State University of Zanzibar
- Motto: Catalyst for social changes
- Type: Public
- Established: 1999; 27 years ago
- Affiliations: ACU
- Chancellor: Hussein Mwinyi
- Vice-Chancellor: Prof Moh'd Makame Haji
- Academic staff: 230
- Students: 7,000
- Location: Tunguu, Zanzibar South, Kusini Unguja, Zanzibar, Tanzania
- Campus: 9;
- Website: www.suza.ac.tz

= State University of Zanzibar =

State University of Zanzibar (SUZA) is a public university located in Tunguu ward of Central District in South Region of Unguja Island in Zanzibar, Tanzania. The university was established by an act of House of Representatives of Zanzibar in 1999 and became operational in 2002.

==Faculties==
Currently, the University consists of the School of Kiswahili and Foreign Languages (IKFL), School of Continuing and Professional Education (SCOPE), the School of Education (SE), School of Natural and Social Sciences (SNSS) and Computer Centre (CC). Additional institutes and schools will be established in the future as demanded by the Act and as the University grows.
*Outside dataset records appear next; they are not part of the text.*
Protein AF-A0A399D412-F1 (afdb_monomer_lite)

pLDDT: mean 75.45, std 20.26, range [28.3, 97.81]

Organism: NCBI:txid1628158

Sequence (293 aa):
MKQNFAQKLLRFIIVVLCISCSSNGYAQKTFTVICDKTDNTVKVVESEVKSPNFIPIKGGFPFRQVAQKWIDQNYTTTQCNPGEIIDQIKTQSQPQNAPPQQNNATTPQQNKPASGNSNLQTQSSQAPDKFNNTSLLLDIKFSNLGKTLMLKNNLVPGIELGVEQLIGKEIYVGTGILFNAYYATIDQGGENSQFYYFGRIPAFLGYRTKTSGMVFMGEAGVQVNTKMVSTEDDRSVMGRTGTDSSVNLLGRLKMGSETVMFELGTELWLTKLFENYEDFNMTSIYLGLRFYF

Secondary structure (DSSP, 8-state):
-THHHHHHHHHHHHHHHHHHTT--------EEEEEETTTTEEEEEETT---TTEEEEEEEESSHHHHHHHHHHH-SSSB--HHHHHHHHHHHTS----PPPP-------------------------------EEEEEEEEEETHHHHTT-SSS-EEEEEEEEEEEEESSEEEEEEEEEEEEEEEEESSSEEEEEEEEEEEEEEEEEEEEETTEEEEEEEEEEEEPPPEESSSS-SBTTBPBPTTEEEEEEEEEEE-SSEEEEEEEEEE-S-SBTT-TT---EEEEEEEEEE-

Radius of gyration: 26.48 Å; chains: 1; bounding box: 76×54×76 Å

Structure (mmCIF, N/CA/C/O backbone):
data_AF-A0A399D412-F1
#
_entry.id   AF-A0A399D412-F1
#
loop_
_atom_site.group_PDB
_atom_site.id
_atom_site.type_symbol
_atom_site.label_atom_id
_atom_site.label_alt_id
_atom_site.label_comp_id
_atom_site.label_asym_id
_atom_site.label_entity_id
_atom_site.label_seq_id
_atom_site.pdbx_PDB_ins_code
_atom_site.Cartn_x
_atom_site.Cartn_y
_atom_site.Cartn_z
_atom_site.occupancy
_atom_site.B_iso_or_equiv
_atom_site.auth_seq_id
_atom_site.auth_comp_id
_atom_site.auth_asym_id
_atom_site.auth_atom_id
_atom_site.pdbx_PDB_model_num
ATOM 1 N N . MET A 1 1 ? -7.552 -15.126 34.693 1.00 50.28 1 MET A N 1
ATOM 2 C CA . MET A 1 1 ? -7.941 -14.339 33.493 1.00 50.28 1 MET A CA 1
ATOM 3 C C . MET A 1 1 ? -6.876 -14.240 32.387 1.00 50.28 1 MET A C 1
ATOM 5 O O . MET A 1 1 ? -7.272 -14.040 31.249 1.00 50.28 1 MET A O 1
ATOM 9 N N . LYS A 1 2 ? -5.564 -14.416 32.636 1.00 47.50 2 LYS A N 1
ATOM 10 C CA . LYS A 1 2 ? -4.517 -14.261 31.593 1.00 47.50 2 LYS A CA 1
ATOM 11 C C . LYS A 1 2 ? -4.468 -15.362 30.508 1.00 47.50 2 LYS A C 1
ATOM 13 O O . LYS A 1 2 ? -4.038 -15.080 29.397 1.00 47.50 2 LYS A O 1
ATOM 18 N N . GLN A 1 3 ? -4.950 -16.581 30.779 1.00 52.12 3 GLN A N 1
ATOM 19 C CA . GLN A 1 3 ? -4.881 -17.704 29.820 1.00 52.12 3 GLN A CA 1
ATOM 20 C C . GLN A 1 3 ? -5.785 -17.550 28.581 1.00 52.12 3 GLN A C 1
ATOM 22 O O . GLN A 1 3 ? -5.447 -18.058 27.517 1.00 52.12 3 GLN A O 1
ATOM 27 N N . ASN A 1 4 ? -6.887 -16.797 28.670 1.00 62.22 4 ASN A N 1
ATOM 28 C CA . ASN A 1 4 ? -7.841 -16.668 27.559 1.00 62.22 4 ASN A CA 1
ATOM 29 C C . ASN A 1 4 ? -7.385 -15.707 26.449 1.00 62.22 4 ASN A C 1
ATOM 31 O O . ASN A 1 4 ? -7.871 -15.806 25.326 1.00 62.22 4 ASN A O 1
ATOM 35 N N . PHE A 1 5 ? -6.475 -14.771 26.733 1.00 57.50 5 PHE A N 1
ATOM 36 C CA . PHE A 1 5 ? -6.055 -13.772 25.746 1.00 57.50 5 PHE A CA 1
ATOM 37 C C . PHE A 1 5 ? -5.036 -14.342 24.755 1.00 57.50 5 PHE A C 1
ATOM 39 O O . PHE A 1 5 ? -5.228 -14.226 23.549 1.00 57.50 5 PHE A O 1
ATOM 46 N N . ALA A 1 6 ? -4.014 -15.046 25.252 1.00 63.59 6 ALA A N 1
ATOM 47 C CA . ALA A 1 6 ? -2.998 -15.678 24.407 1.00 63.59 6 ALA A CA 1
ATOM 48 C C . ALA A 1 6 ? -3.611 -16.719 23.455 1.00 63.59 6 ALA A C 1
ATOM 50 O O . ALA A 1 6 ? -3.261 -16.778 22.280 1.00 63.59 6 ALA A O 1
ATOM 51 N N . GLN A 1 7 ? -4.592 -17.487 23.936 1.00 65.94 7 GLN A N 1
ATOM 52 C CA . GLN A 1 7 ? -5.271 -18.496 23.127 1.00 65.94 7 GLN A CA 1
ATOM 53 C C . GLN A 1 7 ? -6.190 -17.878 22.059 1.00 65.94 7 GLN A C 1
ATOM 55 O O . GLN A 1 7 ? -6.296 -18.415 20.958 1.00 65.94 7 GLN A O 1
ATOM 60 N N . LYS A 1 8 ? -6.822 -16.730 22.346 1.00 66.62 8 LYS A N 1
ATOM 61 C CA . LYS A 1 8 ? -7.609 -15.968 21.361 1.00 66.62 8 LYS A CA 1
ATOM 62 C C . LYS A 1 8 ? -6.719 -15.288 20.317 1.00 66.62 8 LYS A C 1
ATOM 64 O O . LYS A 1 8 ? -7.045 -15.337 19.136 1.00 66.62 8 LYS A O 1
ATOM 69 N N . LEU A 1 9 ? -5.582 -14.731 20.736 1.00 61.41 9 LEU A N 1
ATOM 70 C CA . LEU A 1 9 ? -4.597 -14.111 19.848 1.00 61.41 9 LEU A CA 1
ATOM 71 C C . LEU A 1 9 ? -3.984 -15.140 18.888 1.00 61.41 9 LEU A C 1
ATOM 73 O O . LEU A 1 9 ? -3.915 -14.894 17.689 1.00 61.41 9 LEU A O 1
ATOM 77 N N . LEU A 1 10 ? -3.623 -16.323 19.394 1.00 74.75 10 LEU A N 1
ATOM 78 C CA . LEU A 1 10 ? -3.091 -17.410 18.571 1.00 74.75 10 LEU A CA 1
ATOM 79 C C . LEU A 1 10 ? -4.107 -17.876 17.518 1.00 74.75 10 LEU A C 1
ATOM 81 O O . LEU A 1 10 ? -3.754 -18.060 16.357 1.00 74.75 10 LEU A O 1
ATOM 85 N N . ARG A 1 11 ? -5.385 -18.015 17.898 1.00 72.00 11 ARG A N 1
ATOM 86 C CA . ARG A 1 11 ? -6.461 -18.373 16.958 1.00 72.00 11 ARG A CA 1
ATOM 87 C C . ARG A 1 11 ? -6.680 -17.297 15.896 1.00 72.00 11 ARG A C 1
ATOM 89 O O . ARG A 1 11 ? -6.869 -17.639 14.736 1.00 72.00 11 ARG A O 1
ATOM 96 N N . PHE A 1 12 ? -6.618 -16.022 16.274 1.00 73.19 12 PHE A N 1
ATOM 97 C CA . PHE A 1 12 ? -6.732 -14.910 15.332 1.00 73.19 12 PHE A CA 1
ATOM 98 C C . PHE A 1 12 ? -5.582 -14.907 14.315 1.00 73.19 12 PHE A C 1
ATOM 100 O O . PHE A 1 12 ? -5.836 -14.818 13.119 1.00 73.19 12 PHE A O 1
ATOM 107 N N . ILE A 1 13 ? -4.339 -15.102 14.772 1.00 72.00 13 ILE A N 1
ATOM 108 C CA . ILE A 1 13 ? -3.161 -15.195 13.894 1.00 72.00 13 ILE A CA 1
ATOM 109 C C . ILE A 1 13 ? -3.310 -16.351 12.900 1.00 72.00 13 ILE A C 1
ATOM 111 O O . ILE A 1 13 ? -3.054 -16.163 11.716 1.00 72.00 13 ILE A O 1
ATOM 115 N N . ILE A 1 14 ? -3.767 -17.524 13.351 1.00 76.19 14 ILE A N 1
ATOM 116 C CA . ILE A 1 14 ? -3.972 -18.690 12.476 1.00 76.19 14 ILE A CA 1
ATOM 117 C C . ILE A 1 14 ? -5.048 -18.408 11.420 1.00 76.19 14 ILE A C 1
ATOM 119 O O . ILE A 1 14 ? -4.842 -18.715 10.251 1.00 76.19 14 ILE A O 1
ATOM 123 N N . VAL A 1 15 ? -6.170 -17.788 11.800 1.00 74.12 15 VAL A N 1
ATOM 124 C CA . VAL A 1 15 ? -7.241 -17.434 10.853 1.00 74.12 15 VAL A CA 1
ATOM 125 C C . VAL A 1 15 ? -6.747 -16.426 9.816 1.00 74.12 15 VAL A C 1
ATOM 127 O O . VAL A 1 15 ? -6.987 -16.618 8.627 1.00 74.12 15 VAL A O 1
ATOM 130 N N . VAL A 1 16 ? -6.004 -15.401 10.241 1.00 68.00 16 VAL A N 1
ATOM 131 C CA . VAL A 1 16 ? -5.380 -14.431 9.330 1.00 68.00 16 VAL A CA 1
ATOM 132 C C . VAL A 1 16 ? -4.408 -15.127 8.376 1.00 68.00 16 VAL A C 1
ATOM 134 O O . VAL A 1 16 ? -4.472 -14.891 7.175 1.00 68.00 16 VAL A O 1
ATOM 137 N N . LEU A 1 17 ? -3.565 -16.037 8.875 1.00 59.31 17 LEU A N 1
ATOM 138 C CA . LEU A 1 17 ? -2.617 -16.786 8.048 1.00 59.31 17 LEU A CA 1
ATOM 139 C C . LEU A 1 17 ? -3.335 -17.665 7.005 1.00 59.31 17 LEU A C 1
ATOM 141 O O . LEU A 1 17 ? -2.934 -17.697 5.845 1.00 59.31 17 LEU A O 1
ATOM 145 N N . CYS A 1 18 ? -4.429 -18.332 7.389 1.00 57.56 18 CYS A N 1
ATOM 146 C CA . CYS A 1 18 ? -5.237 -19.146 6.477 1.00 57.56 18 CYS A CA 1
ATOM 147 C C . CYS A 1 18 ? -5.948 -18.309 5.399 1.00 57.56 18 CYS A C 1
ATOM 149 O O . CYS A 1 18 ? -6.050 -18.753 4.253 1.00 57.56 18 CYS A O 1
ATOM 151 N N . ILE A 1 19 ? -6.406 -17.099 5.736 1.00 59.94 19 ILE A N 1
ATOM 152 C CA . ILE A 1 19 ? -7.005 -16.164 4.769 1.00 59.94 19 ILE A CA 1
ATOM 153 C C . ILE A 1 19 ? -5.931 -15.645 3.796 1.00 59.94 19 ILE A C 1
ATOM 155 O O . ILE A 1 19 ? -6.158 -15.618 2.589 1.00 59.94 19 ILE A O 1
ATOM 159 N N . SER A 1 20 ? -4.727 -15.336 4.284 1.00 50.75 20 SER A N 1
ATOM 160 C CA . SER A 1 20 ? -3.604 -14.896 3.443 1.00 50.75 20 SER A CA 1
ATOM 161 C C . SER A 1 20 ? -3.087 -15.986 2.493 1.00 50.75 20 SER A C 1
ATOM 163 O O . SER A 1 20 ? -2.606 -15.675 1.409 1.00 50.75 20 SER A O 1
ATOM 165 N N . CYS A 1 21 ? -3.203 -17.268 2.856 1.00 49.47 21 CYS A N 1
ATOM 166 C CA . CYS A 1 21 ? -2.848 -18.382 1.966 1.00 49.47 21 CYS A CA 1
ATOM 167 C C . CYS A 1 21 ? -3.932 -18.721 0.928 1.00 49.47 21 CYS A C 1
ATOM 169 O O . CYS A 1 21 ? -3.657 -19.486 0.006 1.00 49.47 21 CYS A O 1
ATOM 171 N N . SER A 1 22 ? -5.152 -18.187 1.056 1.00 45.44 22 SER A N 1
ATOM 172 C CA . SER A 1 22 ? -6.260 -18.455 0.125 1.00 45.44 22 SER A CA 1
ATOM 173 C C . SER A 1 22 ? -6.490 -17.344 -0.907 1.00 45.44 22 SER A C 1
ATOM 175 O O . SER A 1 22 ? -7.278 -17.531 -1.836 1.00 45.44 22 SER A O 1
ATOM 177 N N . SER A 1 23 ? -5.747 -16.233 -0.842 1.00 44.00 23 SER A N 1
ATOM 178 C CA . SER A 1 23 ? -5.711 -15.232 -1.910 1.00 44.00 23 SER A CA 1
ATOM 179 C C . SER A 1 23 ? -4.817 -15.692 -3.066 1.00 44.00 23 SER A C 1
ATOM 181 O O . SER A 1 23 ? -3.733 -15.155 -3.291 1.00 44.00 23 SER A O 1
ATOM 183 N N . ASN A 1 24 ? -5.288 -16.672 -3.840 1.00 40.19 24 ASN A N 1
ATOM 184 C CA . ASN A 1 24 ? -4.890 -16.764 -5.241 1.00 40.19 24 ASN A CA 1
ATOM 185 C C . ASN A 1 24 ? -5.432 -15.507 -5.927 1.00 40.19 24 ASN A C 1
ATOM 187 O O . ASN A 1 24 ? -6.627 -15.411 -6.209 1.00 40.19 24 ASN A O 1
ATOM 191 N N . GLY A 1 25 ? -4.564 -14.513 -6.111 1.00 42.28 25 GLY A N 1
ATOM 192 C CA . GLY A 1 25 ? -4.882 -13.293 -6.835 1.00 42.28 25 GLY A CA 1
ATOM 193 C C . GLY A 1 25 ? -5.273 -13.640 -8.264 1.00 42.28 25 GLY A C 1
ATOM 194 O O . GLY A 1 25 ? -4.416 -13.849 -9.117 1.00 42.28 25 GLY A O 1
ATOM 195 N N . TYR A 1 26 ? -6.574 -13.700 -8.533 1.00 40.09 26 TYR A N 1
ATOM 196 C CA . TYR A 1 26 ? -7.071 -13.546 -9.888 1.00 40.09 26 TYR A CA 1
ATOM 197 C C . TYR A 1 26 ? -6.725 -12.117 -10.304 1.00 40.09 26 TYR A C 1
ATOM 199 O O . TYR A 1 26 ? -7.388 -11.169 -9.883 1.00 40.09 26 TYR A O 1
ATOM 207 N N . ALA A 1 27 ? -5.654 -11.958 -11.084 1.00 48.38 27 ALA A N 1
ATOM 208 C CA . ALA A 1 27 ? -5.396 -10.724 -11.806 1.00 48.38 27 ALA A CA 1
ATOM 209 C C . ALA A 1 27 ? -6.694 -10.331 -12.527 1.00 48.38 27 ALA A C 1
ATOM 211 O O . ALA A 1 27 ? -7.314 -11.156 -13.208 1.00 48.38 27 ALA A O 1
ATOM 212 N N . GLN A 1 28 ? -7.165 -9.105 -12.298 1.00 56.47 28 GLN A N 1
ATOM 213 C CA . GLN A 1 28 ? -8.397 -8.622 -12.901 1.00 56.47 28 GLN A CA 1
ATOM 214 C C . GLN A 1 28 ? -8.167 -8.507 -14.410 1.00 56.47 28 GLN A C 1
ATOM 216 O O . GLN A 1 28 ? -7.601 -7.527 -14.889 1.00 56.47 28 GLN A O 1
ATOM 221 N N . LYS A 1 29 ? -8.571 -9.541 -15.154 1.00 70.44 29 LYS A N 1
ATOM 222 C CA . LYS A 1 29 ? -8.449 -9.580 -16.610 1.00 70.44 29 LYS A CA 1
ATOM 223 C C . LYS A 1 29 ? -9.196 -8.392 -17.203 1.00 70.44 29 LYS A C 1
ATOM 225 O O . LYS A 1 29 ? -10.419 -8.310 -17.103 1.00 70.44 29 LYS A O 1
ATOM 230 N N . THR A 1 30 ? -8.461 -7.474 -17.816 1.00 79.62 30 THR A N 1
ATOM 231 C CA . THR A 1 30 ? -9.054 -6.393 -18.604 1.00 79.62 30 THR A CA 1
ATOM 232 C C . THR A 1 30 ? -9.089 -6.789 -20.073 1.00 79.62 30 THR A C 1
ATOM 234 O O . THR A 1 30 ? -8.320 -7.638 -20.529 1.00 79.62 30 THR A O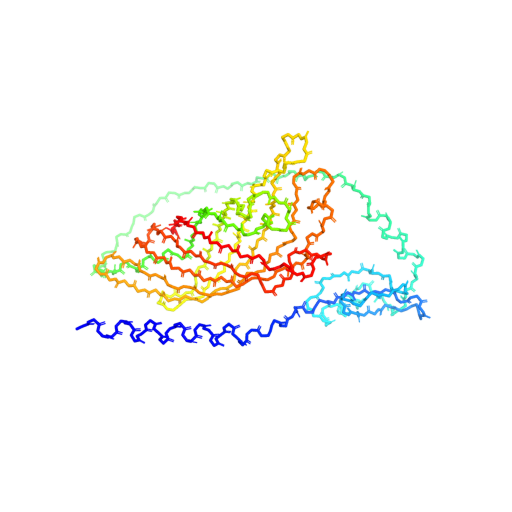 1
ATOM 237 N N . PHE A 1 31 ? -9.999 -6.180 -20.821 1.00 80.12 31 PHE A N 1
ATOM 238 C CA . PHE A 1 31 ? -10.191 -6.429 -22.240 1.00 80.12 31 PHE A CA 1
ATOM 239 C C . PHE A 1 31 ? -9.891 -5.168 -23.042 1.00 80.12 31 PHE A C 1
ATOM 241 O O . PHE A 1 31 ? -10.177 -4.046 -22.613 1.00 80.12 31 PHE A O 1
ATOM 248 N N . THR A 1 32 ? -9.343 -5.372 -24.232 1.00 81.88 32 THR A N 1
ATOM 249 C CA . THR A 1 32 ? -9.021 -4.324 -25.193 1.00 81.88 32 THR A CA 1
ATOM 250 C C . THR A 1 32 ? -9.674 -4.652 -26.527 1.00 81.88 32 THR A C 1
ATOM 252 O O . THR A 1 32 ? -9.664 -5.793 -26.986 1.00 81.88 32 THR A O 1
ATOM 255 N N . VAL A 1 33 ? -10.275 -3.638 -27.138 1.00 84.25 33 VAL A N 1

The Institute of Kiswahili and Foreign Languages has been teaching Swahili, Arabic, English, Spanish, Portuguese, French and German with Education for a number of years at certificate and diploma levels. It has also been teaching Swahili to foreign students from different parts of the world. The Institute will continue to carry on with this work except that English is also taught in The School of Education, Arts and Sciences and Swahili will be taught to degree level.

The founding School of Education, Arts and Sciences provides courses leading to the degree of Bachelor of Arts with Education (B.A. Ed), Bachelor of Science with Education (B.Sc. Ed) and Bachelor of Science in Computer Sciences. These establishments will provide teachers who are badly needed for the development of the country.